Summary:
Union General Robert Schenck writes to General in Chief Henry Halleck in June,
1863, to speculate that Pennsylvania civilians confused a Union supply train
escorted by cavalry en route to Chambersburg for Confederate troops, and a panic
broke out as a result.
Received 9.25 p. m.
H. W. Halleck,
Gen.-in-Chief:
Baltimore, Md.,
June 16, 1863.
I will intermit no possible preparations or exertions, but I still have some suspicion that it was my wagon train, sent from Martinsburg with some cavalry, via Williamsport, Hagerstown, and Chambersburg, that has alarmed all Pennsylvania and the country. I have been suggesting this since yesterday morning to Gen. Couch, from whom I now hear that the advance of the train has reached Harrisburg, and that the remainder--some 200 wagons--is now between Carlisle and Harrisburg. Tyler begins to think there is no force of the enemy at Halltown.

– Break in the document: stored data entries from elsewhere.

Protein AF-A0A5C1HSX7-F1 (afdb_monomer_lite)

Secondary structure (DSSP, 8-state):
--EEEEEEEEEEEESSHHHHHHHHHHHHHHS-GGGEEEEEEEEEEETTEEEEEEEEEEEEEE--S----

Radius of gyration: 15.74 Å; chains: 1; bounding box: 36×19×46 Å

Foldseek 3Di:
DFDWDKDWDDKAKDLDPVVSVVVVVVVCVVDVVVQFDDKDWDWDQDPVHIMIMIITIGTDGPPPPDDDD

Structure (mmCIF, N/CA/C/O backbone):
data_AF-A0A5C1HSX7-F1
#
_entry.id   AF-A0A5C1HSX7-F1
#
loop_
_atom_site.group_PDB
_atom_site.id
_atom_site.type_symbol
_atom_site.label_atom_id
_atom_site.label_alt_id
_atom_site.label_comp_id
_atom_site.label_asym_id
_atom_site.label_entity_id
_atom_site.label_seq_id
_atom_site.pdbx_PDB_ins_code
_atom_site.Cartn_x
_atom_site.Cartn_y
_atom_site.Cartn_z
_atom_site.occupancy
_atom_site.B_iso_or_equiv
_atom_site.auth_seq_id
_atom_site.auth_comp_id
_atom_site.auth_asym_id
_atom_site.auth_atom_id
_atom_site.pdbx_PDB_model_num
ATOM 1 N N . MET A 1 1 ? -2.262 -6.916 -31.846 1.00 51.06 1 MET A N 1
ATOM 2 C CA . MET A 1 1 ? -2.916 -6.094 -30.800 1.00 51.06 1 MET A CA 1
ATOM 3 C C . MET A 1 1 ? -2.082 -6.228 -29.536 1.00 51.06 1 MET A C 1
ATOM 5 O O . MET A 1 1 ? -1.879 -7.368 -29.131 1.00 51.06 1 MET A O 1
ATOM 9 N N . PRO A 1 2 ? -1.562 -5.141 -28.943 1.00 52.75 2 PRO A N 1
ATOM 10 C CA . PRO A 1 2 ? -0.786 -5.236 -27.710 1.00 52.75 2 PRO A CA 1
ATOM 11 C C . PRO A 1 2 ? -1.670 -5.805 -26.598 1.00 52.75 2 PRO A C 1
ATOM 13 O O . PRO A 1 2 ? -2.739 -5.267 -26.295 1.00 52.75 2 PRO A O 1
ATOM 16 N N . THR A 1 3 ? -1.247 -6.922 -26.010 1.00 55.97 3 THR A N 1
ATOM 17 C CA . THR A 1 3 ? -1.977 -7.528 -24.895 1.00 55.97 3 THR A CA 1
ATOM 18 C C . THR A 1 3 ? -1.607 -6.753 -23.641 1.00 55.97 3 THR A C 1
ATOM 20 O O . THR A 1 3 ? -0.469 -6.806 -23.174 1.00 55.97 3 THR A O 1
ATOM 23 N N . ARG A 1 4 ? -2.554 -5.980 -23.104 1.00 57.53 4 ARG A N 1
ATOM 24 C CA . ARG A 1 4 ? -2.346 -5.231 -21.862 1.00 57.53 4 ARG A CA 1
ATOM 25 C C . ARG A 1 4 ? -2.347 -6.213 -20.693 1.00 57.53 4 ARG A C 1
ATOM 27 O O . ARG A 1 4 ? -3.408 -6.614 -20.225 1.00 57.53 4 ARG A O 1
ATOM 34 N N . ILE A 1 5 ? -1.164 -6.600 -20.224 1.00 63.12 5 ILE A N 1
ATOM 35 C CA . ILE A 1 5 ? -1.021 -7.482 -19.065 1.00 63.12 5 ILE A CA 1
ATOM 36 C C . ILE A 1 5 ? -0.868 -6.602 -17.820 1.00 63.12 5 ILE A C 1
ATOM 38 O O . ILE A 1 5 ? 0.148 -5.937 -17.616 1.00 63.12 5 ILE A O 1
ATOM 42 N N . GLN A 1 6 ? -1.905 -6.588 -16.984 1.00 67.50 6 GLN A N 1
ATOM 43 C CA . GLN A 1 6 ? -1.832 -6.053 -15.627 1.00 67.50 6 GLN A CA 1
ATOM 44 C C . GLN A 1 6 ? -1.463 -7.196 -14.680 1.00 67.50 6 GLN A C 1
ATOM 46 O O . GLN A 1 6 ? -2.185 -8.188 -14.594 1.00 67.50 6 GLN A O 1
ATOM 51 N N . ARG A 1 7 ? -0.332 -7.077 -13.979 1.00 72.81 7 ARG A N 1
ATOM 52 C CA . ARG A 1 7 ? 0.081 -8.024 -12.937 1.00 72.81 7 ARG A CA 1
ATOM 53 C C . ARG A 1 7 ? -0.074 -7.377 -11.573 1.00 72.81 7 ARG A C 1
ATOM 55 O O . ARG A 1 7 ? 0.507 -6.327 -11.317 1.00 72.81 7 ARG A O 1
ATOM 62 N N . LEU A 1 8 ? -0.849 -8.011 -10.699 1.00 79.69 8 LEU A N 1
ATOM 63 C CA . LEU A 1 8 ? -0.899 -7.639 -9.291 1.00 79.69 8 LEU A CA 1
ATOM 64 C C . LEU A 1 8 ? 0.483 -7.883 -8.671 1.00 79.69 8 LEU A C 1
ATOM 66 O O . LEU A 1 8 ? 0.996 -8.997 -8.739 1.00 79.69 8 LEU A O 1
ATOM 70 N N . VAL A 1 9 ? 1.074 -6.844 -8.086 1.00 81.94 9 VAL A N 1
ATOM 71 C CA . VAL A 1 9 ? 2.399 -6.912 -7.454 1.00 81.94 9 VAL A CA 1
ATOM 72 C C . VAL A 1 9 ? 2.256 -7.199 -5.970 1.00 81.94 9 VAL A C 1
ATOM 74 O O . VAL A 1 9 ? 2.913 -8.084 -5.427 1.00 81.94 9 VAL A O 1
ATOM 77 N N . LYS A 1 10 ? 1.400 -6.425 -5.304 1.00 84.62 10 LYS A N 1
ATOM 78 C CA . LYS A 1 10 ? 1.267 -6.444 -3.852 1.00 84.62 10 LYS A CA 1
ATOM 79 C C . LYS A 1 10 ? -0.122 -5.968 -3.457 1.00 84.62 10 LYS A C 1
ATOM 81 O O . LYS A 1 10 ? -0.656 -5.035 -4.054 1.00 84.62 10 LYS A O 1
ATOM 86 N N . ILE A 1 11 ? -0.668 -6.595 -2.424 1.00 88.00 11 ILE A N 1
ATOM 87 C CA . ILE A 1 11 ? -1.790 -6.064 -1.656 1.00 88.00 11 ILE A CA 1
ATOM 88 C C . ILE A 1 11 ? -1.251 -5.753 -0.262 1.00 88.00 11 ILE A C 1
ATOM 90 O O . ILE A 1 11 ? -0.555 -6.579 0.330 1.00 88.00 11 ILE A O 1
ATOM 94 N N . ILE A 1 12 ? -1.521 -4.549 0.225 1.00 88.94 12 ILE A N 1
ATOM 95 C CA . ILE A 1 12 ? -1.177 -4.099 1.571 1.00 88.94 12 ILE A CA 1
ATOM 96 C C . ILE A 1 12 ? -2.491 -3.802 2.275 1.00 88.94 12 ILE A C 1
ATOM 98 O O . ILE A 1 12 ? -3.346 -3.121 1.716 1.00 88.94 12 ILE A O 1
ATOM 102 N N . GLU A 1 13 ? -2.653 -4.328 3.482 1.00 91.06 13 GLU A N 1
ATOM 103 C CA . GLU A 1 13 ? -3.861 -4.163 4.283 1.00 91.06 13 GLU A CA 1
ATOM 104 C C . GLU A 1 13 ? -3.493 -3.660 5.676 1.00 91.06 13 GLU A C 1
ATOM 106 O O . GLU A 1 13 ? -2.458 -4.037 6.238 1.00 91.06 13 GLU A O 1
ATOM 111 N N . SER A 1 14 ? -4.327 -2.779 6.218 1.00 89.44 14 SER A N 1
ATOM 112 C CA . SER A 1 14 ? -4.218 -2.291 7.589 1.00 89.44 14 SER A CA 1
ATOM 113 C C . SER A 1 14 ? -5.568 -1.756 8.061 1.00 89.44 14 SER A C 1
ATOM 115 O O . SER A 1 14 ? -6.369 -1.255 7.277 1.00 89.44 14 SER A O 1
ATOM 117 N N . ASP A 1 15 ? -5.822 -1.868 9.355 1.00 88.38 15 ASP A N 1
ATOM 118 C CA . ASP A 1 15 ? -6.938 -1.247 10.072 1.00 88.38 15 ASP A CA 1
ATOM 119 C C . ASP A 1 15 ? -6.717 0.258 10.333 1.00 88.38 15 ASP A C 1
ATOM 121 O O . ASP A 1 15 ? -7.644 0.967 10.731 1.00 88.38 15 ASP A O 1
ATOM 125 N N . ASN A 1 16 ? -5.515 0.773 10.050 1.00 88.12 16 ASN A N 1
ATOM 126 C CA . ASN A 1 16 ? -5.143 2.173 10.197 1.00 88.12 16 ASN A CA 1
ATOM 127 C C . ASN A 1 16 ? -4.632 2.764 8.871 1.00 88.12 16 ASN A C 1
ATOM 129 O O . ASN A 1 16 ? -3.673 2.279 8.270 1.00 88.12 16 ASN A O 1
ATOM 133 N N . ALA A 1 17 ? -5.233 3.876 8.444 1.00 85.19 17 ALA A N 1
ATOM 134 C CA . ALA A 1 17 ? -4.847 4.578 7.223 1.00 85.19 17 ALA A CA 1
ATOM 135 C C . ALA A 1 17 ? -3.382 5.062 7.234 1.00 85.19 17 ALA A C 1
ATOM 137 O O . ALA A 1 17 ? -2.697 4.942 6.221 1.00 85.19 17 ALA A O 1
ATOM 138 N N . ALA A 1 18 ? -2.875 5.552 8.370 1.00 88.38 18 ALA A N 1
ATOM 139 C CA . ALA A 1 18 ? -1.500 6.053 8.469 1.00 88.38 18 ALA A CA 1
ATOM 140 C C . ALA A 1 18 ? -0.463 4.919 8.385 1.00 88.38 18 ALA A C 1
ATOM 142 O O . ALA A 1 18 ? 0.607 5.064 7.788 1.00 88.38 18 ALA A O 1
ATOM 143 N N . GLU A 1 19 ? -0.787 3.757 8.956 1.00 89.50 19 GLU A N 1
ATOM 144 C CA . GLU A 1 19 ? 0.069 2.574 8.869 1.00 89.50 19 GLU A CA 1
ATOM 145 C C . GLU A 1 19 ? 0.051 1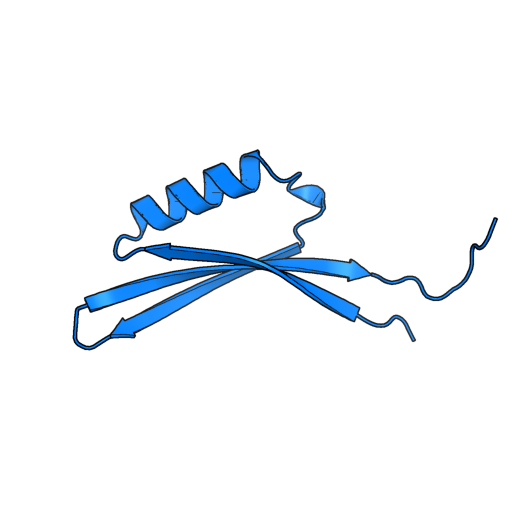.987 7.451 1.00 89.50 19 GLU A C 1
ATOM 147 O O . GLU A 1 19 ? 1.099 1.596 6.930 1.00 89.50 19 GLU A O 1
ATOM 152 N N . LEU A 1 20 ? -1.114 1.985 6.793 1.00 89.38 20 LEU A N 1
ATOM 153 C CA . LEU A 1 20 ? -1.243 1.607 5.388 1.00 89.38 20 LEU A CA 1
ATOM 154 C C . LEU A 1 20 ? -0.368 2.480 4.486 1.00 89.38 20 LEU A C 1
ATOM 156 O O . LEU A 1 20 ? 0.352 1.952 3.639 1.00 89.38 20 LEU A O 1
ATOM 160 N N . GLU A 1 21 ? -0.426 3.800 4.667 1.00 87.25 21 GLU A N 1
ATOM 161 C CA . GLU A 1 21 ? 0.364 4.762 3.900 1.00 87.25 21 GLU A CA 1
ATOM 162 C C . GLU A 1 21 ? 1.861 4.528 4.111 1.00 87.25 21 GLU A C 1
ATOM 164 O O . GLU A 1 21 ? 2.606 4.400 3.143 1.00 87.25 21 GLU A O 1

May not the body of them, having cleared the Valley and broken the railroad, have gone back to help fight Gen. Hooker? I submit the suggestion for what it is worth.
ROBT. C. SCHENCK,
Maj.-Gen.
Bibliographic Information : Letter Reproduced from The War of The Rebellion: Official Records of the Union and Confederate Armies, Series 1, Volume 27, Serial No. 45, Pages 158-159, Broadfoot Publishing Company, Wilmington, NC, 1997.